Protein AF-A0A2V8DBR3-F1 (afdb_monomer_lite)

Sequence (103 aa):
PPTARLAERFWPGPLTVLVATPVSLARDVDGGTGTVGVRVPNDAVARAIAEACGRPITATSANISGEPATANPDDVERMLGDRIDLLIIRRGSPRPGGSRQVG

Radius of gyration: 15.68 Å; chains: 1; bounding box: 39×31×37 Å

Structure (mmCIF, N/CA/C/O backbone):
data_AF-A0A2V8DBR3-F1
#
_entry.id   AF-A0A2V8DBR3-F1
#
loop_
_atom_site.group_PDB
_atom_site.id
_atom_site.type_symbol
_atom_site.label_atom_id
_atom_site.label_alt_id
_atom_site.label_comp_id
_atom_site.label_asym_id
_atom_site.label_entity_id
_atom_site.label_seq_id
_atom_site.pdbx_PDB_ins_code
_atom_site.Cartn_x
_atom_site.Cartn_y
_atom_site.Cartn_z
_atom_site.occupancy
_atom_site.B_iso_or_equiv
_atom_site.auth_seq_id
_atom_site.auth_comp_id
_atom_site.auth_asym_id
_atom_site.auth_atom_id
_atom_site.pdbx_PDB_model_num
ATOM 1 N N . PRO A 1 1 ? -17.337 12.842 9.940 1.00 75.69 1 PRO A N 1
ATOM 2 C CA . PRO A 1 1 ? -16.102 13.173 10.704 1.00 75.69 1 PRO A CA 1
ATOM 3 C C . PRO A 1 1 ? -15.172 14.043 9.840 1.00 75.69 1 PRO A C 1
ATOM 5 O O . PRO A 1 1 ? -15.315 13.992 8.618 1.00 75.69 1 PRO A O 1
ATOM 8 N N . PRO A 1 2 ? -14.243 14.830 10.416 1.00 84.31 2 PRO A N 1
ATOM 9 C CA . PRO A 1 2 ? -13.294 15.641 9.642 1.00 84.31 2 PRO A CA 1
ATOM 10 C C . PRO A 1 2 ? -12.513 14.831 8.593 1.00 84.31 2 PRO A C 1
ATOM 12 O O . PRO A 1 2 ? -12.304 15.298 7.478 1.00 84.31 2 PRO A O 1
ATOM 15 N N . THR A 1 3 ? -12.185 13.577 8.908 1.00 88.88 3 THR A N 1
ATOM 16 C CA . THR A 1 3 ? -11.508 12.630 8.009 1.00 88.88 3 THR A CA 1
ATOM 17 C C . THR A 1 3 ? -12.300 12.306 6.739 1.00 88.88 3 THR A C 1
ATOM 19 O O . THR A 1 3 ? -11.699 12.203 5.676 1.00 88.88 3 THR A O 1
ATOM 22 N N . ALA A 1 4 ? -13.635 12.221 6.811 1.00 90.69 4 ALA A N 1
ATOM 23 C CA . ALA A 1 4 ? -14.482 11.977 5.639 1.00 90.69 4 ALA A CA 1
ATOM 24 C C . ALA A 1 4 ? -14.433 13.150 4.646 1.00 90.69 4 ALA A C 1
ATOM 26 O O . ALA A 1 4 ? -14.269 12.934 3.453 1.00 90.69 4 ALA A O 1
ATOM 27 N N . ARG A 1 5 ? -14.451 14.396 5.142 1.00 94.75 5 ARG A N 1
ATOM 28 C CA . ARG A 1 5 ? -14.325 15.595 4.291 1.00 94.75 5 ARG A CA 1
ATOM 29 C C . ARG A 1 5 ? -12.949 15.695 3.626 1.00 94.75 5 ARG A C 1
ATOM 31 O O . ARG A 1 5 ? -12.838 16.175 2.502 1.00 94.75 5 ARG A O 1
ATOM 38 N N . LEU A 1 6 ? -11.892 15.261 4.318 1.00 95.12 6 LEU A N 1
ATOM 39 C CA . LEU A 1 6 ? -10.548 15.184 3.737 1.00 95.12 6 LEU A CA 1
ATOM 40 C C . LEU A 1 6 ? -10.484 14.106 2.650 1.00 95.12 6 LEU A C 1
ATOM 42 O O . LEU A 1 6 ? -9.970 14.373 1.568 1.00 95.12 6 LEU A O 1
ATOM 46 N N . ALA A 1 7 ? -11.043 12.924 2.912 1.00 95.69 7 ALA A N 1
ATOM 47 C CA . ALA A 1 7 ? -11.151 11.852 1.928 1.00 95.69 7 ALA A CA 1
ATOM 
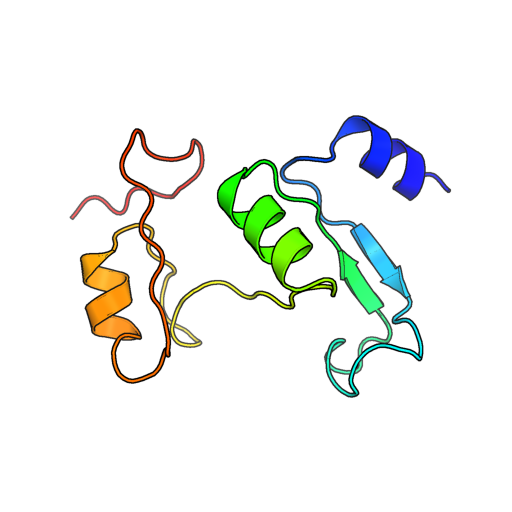48 C C . ALA A 1 7 ? -11.917 12.307 0.674 1.00 95.69 7 ALA A C 1
ATOM 50 O O . ALA A 1 7 ? -11.374 12.212 -0.419 1.00 95.69 7 ALA A O 1
ATOM 51 N N . GLU A 1 8 ? -13.108 12.893 0.822 1.00 95.00 8 GLU A N 1
ATOM 52 C CA . GLU A 1 8 ? -13.910 13.431 -0.293 1.00 95.00 8 GLU A CA 1
ATOM 53 C C . GLU A 1 8 ? -13.139 14.435 -1.163 1.00 95.00 8 GLU A C 1
ATOM 55 O O . GLU A 1 8 ? -13.361 14.513 -2.368 1.00 95.00 8 GLU A O 1
ATOM 60 N N . ARG A 1 9 ? -12.228 15.209 -0.561 1.00 95.88 9 ARG A N 1
ATOM 61 C CA . ARG A 1 9 ? -11.467 16.246 -1.264 1.00 95.88 9 ARG A CA 1
ATOM 62 C C . ARG A 1 9 ? -10.164 15.747 -1.887 1.00 95.88 9 ARG A C 1
ATOM 64 O O . ARG A 1 9 ? -9.745 16.286 -2.908 1.00 95.88 9 ARG A O 1
ATOM 71 N N . PHE A 1 10 ? -9.485 14.797 -1.249 1.00 96.00 10 PHE A N 1
ATOM 72 C CA . PHE A 1 10 ? -8.121 14.395 -1.612 1.00 96.00 10 PHE A CA 1
ATOM 73 C C . PHE A 1 10 ? -8.014 12.961 -2.135 1.00 96.00 10 PHE A C 1
ATOM 75 O O . PHE A 1 10 ? -6.918 12.547 -2.521 1.00 96.00 10 PHE A O 1
ATOM 82 N N . TRP A 1 11 ? -9.107 12.197 -2.157 1.00 96.50 11 TRP A N 1
ATOM 83 C CA . TRP A 1 11 ? -9.183 10.915 -2.850 1.00 96.50 11 TRP A CA 1
ATOM 84 C C . TRP A 1 11 ? -9.929 11.036 -4.185 1.00 96.50 11 TRP A C 1
ATOM 86 O O . TRP A 1 11 ? -10.962 11.697 -4.239 1.00 96.50 11 TRP A O 1
ATOM 96 N N . PRO A 1 12 ? -9.456 10.357 -5.250 1.00 96.81 12 PRO A N 1
ATOM 97 C CA . PRO A 1 12 ? -8.201 9.601 -5.342 1.00 96.81 12 PRO A CA 1
ATOM 98 C C . PRO A 1 12 ? -6.956 10.501 -5.256 1.00 96.81 12 PRO A C 1
ATOM 100 O O . PRO A 1 12 ? -6.894 11.541 -5.905 1.00 96.81 12 PRO A O 1
ATOM 103 N N . GLY A 1 13 ? -5.932 10.103 -4.492 1.00 94.31 13 GLY A N 1
ATOM 104 C CA . GLY A 1 13 ? -4.761 10.962 -4.281 1.00 94.31 13 GLY A CA 1
ATOM 105 C C . GLY A 1 13 ? -3.730 10.444 -3.276 1.00 94.31 13 GLY A C 1
ATOM 106 O O . GLY A 1 13 ? -3.650 9.236 -3.034 1.00 94.31 13 GLY A O 1
ATOM 107 N N . PRO A 1 14 ? -2.860 11.326 -2.749 1.00 92.75 14 PRO A N 1
ATOM 108 C CA . PRO A 1 14 ? -1.767 10.963 -1.845 1.00 92.75 14 PRO A CA 1
ATOM 109 C C . PRO A 1 14 ? -2.173 10.872 -0.368 1.00 92.75 14 PRO A C 1
ATOM 111 O O . PRO A 1 14 ? -1.335 10.536 0.460 1.00 92.75 14 PRO A O 1
ATOM 114 N N . LEU A 1 15 ? -3.429 11.170 -0.026 1.00 95.81 15 LEU A N 1
ATOM 115 C CA . LEU A 1 15 ? -3.899 11.133 1.356 1.00 95.81 15 LEU A CA 1
ATOM 116 C C . LEU A 1 15 ? -4.004 9.687 1.868 1.00 95.81 15 LEU A C 1
ATOM 118 O O . LEU A 1 15 ? -4.578 8.835 1.193 1.00 95.81 15 LEU A O 1
ATOM 122 N N . THR A 1 16 ? -3.538 9.442 3.091 1.00 95.31 16 THR A N 1
ATOM 123 C CA . THR A 1 16 ? -3.830 8.227 3.865 1.00 95.31 16 THR A CA 1
ATOM 124 C C . THR A 1 16 ? -4.584 8.632 5.129 1.00 95.31 16 THR A C 1
ATOM 126 O O . THR A 1 16 ? -4.191 9.585 5.800 1.00 95.31 16 THR A O 1
ATOM 129 N N . VAL A 1 17 ? -5.671 7.933 5.453 1.00 95.00 17 VAL A N 1
ATOM 130 C CA . VAL A 1 17 ? -6.499 8.177 6.643 1.00 95.00 17 VAL A CA 1
ATOM 131 C C . VAL A 1 17 ? -6.379 6.983 7.581 1.00 95.00 17 VAL A C 1
ATOM 133 O O . VAL A 1 17 ? -6.584 5.850 7.155 1.00 95.00 17 VAL A O 1
ATOM 136 N N . LEU A 1 18 ? -6.079 7.235 8.856 1.00 93.81 18 LEU A N 1
ATOM 137 C CA . LEU A 1 18 ? -6.124 6.208 9.896 1.00 93.81 18 LEU A CA 1
ATOM 138 C C . LEU A 1 18 ? -7.570 5.985 10.347 1.00 93.81 18 LEU A C 1
ATOM 140 O O . LEU A 1 18 ? -8.281 6.940 10.672 1.00 93.81 18 LEU A O 1
ATOM 144 N N . VAL A 1 19 ? -7.998 4.728 10.372 1.00 91.88 19 VAL A N 1
ATOM 145 C CA . VAL A 1 19 ? -9.316 4.302 10.861 1.00 91.88 19 VAL A CA 1
ATOM 146 C C . VAL A 1 19 ? -9.161 3.125 11.816 1.00 91.88 19 VAL A C 1
ATOM 148 O O . VAL A 1 19 ? -8.165 2.411 11.753 1.00 91.88 19 VAL A O 1
ATOM 151 N N . ALA A 1 20 ? -10.141 2.909 12.692 1.00 92.06 20 ALA A N 1
ATOM 152 C CA . ALA A 1 20 ? -10.170 1.717 13.536 1.00 92.06 20 ALA A CA 1
ATOM 153 C C . ALA A 1 20 ? -10.234 0.451 12.669 1.00 92.06 20 ALA A C 1
ATOM 155 O O . ALA A 1 20 ? -10.970 0.426 11.678 1.00 92.06 20 ALA A O 1
ATOM 156 N N . THR A 1 21 ? -9.484 -0.585 13.045 1.00 90.88 21 THR A N 1
ATOM 157 C CA . THR A 1 21 ? -9.452 -1.859 12.316 1.00 90.88 21 THR A CA 1
ATOM 158 C C . THR A 1 21 ? -10.838 -2.513 12.331 1.00 90.88 21 THR A C 1
ATOM 160 O O . THR A 1 21 ? -11.344 -2.853 13.403 1.00 90.88 21 THR A O 1
ATOM 163 N N . PRO A 1 22 ? -11.484 -2.721 11.169 1.00 87.06 22 PRO A N 1
ATOM 164 C CA . PRO A 1 22 ? -12.730 -3.471 11.106 1.00 87.06 22 PRO A CA 1
ATOM 165 C C . PRO A 1 22 ? -12.507 -4.935 11.494 1.00 87.06 22 PRO A C 1
ATOM 167 O O . PRO A 1 22 ? -11.551 -5.560 11.040 1.00 87.06 22 PRO A O 1
ATOM 170 N N . VAL A 1 23 ? -13.454 -5.521 12.231 1.00 84.31 23 VAL A N 1
ATOM 171 C CA . VAL A 1 23 ? -13.423 -6.946 12.630 1.00 84.31 23 VAL A CA 1
ATOM 172 C C . VAL A 1 23 ? -13.390 -7.923 11.447 1.00 84.31 23 VAL A C 1
ATOM 174 O O . VAL A 1 23 ? -13.047 -9.087 11.616 1.00 84.31 23 VAL A O 1
ATOM 177 N N . SER A 1 24 ? -13.767 -7.460 10.253 1.00 86.62 24 SER A N 1
ATOM 178 C CA . SER A 1 24 ? -13.763 -8.238 9.014 1.00 86.62 24 SER A CA 1
ATOM 179 C C . SER A 1 24 ? -12.393 -8.319 8.333 1.00 86.62 24 SER A C 1
ATOM 181 O O . SER A 1 24 ? -12.261 -9.050 7.351 1.00 86.62 24 SER A O 1
ATOM 183 N N . LEU A 1 25 ? -11.396 -7.543 8.774 1.00 84.56 25 LEU A N 1
ATOM 184 C CA . LEU A 1 25 ? -10.041 -7.646 8.235 1.00 84.56 25 LEU A CA 1
ATOM 185 C C . LEU A 1 25 ? -9.282 -8.823 8.857 1.00 84.56 25 LEU A C 1
ATOM 187 O O . LEU A 1 25 ? -9.604 -9.294 9.947 1.00 84.56 25 LEU A O 1
ATOM 191 N N . ALA A 1 26 ? -8.271 -9.311 8.134 1.00 82.38 26 ALA A N 1
ATOM 192 C CA . ALA A 1 26 ? -7.402 -10.372 8.621 1.00 82.38 26 ALA A CA 1
ATOM 193 C C . ALA A 1 26 ? -6.724 -9.958 9.935 1.00 82.38 26 ALA A C 1
ATOM 195 O O . ALA A 1 26 ? -6.353 -8.794 10.114 1.00 82.38 26 ALA A O 1
ATOM 196 N N . ARG A 1 27 ? -6.545 -10.934 10.834 1.00 73.25 27 ARG A N 1
ATOM 197 C CA . ARG A 1 27 ? -5.735 -10.748 12.042 1.00 73.25 27 ARG A CA 1
ATOM 198 C C . ARG A 1 27 ? -4.326 -10.318 11.609 1.00 73.25 27 ARG A C 1
ATOM 200 O O . ARG A 1 27 ? -3.841 -10.787 10.585 1.00 73.25 27 ARG A O 1
ATOM 207 N N . ASP A 1 28 ? -3.742 -9.380 12.347 1.00 81.62 28 ASP A N 1
ATOM 208 C CA . ASP A 1 28 ? -2.402 -8.799 12.142 1.00 81.62 28 ASP A CA 1
ATOM 209 C C . ASP A 1 28 ? -2.266 -7.712 11.065 1.00 81.62 28 ASP A C 1
ATOM 211 O O . ASP A 1 28 ? -1.204 -7.099 10.956 1.00 81.62 28 ASP A O 1
ATOM 215 N N . VAL A 1 29 ? -3.329 -7.374 10.324 1.00 85.31 29 VAL A N 1
ATOM 216 C CA . VAL A 1 29 ? -3.251 -6.299 9.311 1.00 85.31 29 VAL A CA 1
ATOM 217 C C . VAL A 1 29 ? -2.907 -4.925 9.905 1.00 85.31 29 VAL A C 1
ATOM 219 O O . VAL A 1 29 ? -2.406 -4.046 9.208 1.00 85.31 29 VAL A O 1
ATOM 222 N N . ASP A 1 30 ? -3.206 -4.727 11.187 1.00 84.62 30 ASP A N 1
ATOM 223 C CA . ASP A 1 30 ? -3.005 -3.477 11.914 1.00 84.62 30 ASP A CA 1
ATOM 224 C C . ASP A 1 30 ? -1.738 -3.471 12.775 1.00 84.62 30 ASP A C 1
ATOM 226 O O . ASP A 1 30 ? -1.509 -2.515 13.522 1.00 84.62 30 ASP A O 1
ATOM 230 N N . GLY A 1 31 ? -0.934 -4.539 12.709 1.00 84.69 31 GLY A N 1
ATOM 231 C CA . GLY A 1 31 ? 0.278 -4.694 13.511 1.00 84.69 31 GLY A CA 1
ATOM 232 C C . GLY A 1 31 ? 0.040 -4.592 15.023 1.00 84.69 31 GLY A C 1
ATOM 233 O O . GLY A 1 31 ? 0.952 -4.200 15.747 1.00 84.69 31 GLY A O 1
ATOM 234 N N . GLY A 1 32 ? -1.181 -4.866 15.505 1.00 85.81 32 GLY A N 1
ATOM 235 C CA . GLY A 1 32 ? -1.549 -4.740 16.918 1.00 85.81 32 GLY A CA 1
ATOM 236 C C . GLY A 1 32 ? -1.847 -3.310 17.381 1.00 85.81 32 GLY A C 1
ATOM 237 O O . GLY A 1 32 ? -2.020 -3.081 18.576 1.00 85.81 32 GLY A O 1
ATOM 238 N N . THR A 1 33 ? -1.925 -2.337 16.467 1.00 88.62 33 THR A N 1
ATOM 239 C CA . THR A 1 33 ? -2.210 -0.931 16.813 1.00 88.62 33 THR A CA 1
ATOM 240 C C . THR A 1 33 ? -3.700 -0.637 17.001 1.00 88.62 33 THR A C 1
ATOM 242 O O . THR A 1 33 ? 
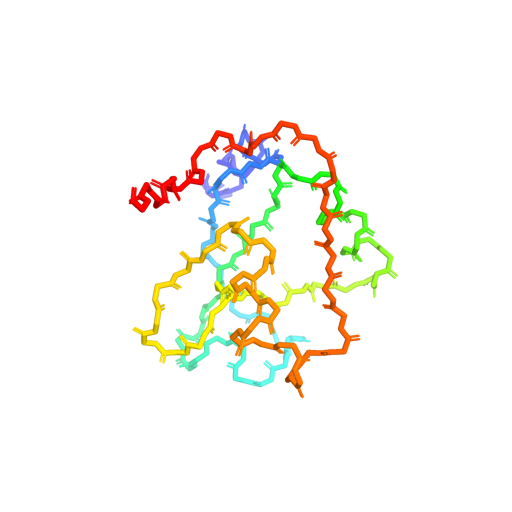-4.057 0.421 17.519 1.00 88.62 33 THR A O 1
ATOM 245 N N . GLY A 1 34 ? -4.585 -1.538 16.557 1.00 90.56 34 GLY A N 1
ATOM 246 C CA . GLY A 1 34 ? -6.032 -1.306 16.519 1.00 90.56 34 GLY A CA 1
ATOM 247 C C . GLY A 1 34 ? -6.479 -0.314 15.437 1.00 90.56 34 GLY A C 1
ATOM 248 O O . GLY A 1 34 ? -7.657 0.056 15.395 1.00 90.56 34 GLY A O 1
ATOM 249 N N . THR A 1 35 ? -5.567 0.129 14.563 1.00 92.94 35 THR A N 1
ATOM 250 C CA . THR A 1 35 ? -5.868 1.045 13.457 1.00 92.94 35 THR A CA 1
ATOM 251 C C . THR A 1 35 ? -5.199 0.633 12.152 1.00 92.94 35 THR A C 1
ATOM 253 O O . THR A 1 35 ? -4.097 0.095 12.141 1.00 92.94 35 THR A O 1
ATOM 256 N N . VAL A 1 36 ? -5.831 0.962 11.026 1.00 92.88 36 VAL A N 1
ATOM 257 C CA . VAL A 1 36 ? -5.288 0.745 9.680 1.00 92.88 36 VAL A CA 1
ATOM 258 C C . VAL A 1 36 ? -5.252 2.046 8.887 1.00 92.88 36 VAL A C 1
ATOM 260 O O . VAL A 1 36 ? -6.151 2.884 8.986 1.00 92.88 36 VAL A O 1
ATOM 263 N N . GLY A 1 37 ? -4.210 2.212 8.072 1.00 92.94 37 GLY A N 1
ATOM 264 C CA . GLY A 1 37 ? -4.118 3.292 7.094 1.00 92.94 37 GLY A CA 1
___
• Instructions to follow:
Out of the data above, transcribe exactly and only the lines starting with the line that has "ATOM 178 C CA" and going on through the line that has "ATOM 191 N N", both included.

• Exercise output:
ATOM 178 C CA . SER A 1 24 ? -13.763 -8.238 9.014 1.00 86.62 24 SER A CA 1
ATOM 179 C C . SER A 1 24 ? -12.393 -8.319 8.333 1.00 86.62 24 SER A C 1
ATOM 181 O O . SER A 1 24 ? -12.261 -9.050 7.351 1.00 86.62 24 SER A O 1
ATOM 183 N N . LEU A 1 25 ? -11.396 -7.543 8.774 1.00 84.56 25 LEU A N 1
ATOM 184 C CA . LEU A 1 25 ? -10.041 -7.646 8.235 1.00 84.56 25 LEU A CA 1
ATOM 185 C C . LEU A 1 25 ? -9.282 -8.823 8.857 1.00 84.56 25 LEU A C 1
ATOM 187 O O . LEU A 1 25 ? -9.604 -9.294 9.947 1.00 84.56 25 LEU A O 1
ATOM 191 N N . ALA A 1 26 ? -8.271 -9.311 8.134 1.00 82.38 26 ALA A N 1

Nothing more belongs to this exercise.